*** Opening of AVAILABLE DATA ***

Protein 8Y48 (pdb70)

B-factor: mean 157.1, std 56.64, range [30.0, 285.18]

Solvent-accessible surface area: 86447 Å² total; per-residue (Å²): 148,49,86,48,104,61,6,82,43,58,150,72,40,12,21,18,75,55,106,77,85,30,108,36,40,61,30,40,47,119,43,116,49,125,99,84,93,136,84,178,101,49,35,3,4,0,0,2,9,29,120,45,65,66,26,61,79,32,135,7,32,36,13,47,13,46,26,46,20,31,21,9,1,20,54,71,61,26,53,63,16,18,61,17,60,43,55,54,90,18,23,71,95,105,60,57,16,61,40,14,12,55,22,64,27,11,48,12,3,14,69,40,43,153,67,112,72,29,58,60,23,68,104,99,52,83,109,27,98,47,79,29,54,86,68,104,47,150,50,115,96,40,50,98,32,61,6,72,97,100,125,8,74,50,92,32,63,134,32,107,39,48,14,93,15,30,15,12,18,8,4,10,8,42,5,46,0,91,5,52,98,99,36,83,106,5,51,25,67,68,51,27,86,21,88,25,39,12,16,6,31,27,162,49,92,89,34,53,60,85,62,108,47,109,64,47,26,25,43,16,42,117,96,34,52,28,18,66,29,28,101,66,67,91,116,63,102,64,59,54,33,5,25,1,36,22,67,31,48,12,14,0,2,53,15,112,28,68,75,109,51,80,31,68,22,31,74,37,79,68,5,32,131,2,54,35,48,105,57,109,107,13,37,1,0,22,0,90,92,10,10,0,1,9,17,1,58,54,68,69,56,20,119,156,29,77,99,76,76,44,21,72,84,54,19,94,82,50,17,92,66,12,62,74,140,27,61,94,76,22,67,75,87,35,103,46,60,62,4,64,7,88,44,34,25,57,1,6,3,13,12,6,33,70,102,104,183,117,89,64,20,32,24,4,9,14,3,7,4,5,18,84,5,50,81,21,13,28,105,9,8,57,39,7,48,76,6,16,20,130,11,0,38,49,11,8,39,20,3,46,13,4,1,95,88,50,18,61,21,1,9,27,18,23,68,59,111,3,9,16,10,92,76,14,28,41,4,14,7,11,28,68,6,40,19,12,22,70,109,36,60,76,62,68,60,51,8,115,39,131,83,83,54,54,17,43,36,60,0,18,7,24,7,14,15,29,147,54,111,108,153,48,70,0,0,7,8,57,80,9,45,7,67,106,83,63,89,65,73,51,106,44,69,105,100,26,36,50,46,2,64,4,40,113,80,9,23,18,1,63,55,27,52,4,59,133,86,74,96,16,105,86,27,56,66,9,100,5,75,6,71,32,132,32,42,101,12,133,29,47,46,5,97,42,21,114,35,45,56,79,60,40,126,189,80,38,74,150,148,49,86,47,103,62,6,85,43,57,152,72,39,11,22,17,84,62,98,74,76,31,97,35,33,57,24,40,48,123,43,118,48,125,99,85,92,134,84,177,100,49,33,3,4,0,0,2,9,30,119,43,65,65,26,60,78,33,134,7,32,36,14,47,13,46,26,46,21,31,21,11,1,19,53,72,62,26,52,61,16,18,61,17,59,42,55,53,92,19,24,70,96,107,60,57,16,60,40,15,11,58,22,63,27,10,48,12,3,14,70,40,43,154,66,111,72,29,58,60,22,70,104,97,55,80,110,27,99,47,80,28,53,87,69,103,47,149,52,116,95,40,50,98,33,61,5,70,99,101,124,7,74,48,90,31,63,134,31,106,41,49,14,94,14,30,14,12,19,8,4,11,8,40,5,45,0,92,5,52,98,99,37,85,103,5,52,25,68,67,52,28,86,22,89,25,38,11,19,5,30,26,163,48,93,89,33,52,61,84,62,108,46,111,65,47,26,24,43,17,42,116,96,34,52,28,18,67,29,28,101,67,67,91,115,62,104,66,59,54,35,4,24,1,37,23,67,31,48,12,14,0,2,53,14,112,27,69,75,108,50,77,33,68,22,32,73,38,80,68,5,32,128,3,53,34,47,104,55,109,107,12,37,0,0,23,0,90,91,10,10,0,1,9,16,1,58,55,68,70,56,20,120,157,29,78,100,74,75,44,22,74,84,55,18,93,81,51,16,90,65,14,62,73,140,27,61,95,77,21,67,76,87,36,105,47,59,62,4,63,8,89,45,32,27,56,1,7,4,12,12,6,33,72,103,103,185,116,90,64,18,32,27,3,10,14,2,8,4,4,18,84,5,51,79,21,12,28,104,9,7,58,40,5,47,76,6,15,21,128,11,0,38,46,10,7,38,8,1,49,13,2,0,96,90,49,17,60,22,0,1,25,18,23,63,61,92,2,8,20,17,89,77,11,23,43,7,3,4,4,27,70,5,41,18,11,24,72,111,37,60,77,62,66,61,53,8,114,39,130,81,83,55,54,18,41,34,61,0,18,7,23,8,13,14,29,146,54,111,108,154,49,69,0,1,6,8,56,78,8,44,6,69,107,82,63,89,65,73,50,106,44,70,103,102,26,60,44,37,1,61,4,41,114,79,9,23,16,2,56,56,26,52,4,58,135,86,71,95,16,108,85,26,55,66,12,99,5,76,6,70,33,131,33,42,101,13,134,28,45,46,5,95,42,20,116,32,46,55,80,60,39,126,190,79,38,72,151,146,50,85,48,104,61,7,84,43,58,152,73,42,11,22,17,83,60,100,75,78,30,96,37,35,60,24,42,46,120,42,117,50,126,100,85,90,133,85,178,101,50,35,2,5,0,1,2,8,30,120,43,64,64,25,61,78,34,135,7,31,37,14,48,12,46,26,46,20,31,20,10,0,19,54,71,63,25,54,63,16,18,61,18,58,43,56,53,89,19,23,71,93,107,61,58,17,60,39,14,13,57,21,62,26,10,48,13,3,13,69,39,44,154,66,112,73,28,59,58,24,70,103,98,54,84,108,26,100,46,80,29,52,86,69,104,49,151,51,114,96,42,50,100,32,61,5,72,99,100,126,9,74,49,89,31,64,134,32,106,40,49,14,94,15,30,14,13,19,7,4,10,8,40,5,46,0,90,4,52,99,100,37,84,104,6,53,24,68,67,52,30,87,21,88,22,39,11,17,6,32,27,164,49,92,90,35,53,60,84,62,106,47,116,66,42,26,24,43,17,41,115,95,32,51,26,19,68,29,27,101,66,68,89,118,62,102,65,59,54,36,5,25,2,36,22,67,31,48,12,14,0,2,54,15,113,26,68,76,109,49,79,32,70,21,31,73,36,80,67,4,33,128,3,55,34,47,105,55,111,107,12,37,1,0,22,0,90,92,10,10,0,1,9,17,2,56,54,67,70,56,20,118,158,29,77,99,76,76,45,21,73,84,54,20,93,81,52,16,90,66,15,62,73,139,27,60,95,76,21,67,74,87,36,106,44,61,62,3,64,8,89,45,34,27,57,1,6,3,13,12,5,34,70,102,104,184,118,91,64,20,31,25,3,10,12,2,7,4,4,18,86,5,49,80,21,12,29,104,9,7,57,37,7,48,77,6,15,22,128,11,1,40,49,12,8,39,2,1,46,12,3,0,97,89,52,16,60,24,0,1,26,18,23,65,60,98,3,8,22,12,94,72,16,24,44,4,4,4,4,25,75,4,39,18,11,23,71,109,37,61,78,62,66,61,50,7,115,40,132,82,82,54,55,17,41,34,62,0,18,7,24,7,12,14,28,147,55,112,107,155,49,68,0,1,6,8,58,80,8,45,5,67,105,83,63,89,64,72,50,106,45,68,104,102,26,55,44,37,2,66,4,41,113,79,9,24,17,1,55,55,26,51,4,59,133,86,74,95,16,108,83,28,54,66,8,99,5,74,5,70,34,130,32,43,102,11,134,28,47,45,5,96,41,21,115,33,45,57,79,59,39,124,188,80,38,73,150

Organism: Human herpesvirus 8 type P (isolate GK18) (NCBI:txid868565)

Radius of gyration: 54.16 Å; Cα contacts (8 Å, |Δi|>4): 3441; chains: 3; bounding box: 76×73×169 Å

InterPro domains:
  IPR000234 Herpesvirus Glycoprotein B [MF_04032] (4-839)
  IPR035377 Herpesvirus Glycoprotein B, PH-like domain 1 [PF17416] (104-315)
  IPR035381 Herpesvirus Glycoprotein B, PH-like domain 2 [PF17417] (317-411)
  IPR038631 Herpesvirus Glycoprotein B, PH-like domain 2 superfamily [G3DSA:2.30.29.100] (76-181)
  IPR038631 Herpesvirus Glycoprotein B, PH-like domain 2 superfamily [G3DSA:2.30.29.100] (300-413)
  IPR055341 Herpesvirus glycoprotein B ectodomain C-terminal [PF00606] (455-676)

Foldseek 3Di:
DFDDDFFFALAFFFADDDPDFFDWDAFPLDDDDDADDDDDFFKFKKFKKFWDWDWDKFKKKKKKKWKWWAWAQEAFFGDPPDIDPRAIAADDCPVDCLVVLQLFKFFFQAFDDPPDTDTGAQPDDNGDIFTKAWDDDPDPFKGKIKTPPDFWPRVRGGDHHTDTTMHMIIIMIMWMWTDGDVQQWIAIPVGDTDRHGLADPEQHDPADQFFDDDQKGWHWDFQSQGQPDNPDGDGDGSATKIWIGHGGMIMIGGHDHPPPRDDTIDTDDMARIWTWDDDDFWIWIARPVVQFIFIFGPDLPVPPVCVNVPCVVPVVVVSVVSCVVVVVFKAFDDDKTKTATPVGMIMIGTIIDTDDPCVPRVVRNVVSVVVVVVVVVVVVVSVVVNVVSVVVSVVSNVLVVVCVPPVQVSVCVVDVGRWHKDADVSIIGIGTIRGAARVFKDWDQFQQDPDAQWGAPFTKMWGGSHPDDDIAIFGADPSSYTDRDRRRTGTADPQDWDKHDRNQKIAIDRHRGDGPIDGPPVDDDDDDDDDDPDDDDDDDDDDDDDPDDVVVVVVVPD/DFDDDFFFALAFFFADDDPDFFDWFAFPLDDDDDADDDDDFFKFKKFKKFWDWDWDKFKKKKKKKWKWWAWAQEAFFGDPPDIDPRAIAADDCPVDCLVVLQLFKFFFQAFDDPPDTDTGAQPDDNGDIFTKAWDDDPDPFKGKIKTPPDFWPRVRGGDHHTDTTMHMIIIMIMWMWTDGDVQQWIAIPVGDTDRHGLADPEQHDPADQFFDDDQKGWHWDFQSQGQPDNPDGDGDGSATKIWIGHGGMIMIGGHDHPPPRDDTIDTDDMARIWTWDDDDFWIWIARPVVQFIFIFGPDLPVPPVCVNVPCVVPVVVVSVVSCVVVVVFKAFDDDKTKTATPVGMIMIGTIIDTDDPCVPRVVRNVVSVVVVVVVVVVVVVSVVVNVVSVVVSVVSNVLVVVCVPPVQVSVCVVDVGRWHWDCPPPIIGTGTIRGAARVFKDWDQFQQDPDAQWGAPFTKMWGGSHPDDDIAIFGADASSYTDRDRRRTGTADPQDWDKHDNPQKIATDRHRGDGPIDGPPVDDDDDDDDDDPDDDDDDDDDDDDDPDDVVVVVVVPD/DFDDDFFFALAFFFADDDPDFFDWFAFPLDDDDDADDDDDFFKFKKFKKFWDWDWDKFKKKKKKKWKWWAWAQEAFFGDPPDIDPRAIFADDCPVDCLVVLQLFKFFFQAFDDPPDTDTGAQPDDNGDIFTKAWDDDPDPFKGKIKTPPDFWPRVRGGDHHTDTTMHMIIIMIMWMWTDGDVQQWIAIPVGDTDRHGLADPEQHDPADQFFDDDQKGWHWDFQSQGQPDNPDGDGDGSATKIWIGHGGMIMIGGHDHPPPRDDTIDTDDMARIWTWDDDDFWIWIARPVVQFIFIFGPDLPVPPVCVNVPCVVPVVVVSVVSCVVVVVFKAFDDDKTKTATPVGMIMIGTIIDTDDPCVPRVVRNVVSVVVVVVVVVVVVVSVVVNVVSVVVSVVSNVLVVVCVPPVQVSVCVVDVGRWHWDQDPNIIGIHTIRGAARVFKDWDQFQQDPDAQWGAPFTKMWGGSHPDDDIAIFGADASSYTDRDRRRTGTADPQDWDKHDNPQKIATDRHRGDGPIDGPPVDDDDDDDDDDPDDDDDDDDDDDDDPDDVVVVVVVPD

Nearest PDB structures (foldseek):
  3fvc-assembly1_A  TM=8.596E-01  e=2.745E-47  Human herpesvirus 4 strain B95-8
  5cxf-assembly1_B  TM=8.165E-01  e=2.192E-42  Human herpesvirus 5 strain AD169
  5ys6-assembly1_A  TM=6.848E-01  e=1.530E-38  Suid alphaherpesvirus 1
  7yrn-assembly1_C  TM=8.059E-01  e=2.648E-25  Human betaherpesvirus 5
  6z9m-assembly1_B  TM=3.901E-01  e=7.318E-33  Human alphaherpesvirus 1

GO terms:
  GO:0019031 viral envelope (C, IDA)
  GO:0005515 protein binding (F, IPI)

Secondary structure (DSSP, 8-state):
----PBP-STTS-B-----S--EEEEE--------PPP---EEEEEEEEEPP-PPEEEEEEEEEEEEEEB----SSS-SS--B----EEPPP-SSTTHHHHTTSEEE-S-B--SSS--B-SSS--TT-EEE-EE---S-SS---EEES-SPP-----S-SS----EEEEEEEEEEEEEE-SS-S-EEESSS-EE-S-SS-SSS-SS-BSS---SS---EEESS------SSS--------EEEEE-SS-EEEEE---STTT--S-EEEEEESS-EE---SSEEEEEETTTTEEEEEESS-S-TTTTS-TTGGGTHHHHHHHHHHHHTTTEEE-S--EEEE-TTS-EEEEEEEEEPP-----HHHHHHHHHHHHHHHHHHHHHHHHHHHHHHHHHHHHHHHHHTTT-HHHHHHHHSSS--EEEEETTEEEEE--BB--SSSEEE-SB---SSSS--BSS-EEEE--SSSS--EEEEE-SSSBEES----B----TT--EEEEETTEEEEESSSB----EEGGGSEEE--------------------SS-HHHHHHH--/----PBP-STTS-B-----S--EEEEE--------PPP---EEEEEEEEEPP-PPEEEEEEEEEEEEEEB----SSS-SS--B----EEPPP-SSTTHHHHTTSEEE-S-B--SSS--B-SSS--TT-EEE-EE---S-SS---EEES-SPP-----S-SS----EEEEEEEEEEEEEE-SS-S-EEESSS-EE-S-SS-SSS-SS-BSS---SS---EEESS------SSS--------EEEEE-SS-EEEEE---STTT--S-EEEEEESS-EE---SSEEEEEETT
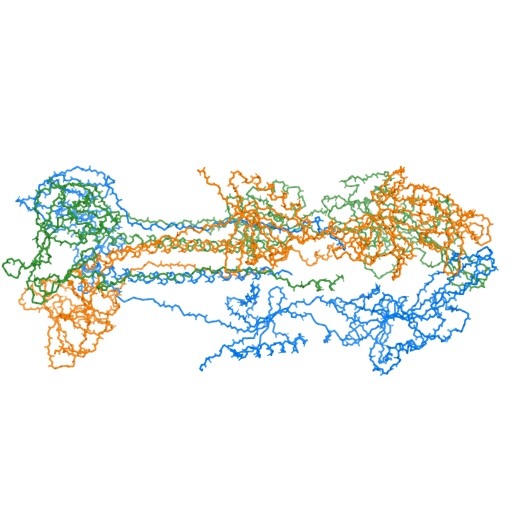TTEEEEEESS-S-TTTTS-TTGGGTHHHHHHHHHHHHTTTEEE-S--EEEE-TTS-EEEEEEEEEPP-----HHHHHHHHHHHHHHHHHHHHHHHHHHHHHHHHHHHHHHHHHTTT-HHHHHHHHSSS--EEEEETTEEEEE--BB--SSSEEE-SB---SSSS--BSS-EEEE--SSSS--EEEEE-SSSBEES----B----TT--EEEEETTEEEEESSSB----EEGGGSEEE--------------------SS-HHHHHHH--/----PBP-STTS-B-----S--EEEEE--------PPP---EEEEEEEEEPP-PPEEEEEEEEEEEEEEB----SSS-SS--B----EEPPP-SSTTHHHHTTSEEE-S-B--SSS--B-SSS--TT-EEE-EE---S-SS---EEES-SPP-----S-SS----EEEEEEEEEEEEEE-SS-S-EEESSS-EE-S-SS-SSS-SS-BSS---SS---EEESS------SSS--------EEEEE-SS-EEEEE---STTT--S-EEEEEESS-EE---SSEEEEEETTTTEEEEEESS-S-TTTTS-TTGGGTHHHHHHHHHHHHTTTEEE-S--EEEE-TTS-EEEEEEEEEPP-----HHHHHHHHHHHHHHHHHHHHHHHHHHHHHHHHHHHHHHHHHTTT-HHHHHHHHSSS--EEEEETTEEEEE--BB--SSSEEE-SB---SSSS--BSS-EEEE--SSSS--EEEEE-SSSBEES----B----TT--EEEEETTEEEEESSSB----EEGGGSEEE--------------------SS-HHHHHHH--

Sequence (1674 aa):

*** Close of AVAILABLE DATA ***
*** Opening of AVAILABLE DATA ***

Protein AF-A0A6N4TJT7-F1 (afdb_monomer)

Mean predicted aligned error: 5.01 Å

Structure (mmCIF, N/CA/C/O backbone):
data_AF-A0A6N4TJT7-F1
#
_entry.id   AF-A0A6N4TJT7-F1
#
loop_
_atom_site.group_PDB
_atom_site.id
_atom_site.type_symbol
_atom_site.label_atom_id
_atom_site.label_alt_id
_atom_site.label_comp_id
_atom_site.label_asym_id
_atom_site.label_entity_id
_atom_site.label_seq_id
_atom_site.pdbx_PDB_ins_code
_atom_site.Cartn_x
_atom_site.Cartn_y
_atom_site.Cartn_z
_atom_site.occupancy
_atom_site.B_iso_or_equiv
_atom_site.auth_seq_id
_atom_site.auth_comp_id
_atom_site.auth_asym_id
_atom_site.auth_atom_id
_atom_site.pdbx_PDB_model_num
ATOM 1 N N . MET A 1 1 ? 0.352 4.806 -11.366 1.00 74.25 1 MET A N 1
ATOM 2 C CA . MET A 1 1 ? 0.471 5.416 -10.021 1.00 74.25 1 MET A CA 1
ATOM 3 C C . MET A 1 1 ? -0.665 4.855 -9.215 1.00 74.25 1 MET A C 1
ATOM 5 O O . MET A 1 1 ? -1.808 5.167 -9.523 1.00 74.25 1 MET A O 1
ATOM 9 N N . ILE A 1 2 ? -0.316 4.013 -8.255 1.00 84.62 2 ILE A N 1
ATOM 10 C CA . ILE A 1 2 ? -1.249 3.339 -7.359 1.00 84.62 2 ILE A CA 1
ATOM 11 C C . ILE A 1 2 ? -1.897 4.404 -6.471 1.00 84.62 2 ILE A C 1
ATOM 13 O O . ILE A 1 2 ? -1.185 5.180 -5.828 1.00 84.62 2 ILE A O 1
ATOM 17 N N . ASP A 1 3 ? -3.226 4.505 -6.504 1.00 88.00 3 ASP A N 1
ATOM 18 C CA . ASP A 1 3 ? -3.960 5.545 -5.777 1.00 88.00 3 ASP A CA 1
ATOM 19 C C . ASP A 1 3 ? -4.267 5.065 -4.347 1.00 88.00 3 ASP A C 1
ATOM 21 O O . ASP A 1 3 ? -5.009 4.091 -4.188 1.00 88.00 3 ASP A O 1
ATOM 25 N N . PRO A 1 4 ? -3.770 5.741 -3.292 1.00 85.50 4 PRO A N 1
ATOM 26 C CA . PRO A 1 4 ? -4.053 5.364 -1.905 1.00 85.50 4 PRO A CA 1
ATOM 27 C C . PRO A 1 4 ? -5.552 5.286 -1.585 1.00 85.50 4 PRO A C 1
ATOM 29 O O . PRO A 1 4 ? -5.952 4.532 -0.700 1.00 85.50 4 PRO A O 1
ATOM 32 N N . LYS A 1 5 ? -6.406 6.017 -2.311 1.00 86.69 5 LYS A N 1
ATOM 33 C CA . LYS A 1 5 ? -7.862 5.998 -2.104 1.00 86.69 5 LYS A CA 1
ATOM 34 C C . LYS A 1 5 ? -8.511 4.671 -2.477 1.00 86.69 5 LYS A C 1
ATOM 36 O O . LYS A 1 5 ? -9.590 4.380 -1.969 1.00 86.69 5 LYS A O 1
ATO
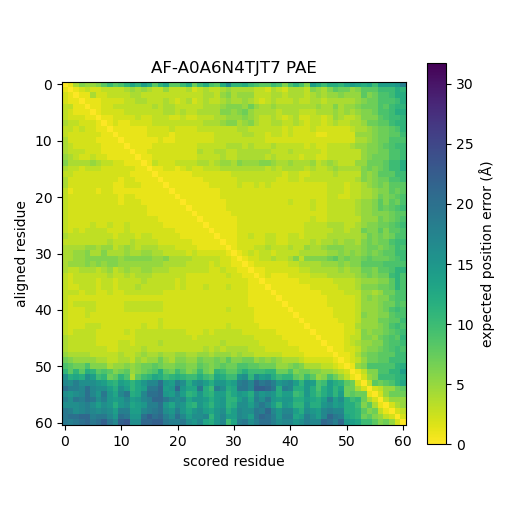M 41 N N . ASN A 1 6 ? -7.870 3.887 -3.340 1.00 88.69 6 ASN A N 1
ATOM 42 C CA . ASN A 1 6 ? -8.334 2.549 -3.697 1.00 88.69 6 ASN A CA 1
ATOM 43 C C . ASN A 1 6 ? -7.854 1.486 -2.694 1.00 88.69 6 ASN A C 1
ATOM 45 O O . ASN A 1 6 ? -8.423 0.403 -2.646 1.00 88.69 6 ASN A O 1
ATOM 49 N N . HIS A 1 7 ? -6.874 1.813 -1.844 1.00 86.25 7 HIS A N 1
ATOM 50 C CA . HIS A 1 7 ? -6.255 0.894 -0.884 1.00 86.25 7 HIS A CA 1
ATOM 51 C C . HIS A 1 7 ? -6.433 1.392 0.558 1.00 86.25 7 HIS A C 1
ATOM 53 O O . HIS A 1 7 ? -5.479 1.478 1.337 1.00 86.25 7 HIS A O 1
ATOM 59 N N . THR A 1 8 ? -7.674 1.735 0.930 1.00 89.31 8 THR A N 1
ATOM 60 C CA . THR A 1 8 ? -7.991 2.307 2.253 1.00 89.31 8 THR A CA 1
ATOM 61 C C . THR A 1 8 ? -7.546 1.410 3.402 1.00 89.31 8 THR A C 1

*** Close of AVAILABLE DATA ***

# AIM OF THE TASK
Scan the records above for the lines holding "Protein 8Y48 (pdb70)" and "B-factor: mean 157.1, std". Transcribe those two and every line between them word for word, and no others.

# SOLUTION TO THIS EXERCISE
Protein 8Y48 (pdb70)

B-factor: mean 157.1, std 56.64, range [30.0, 285.18]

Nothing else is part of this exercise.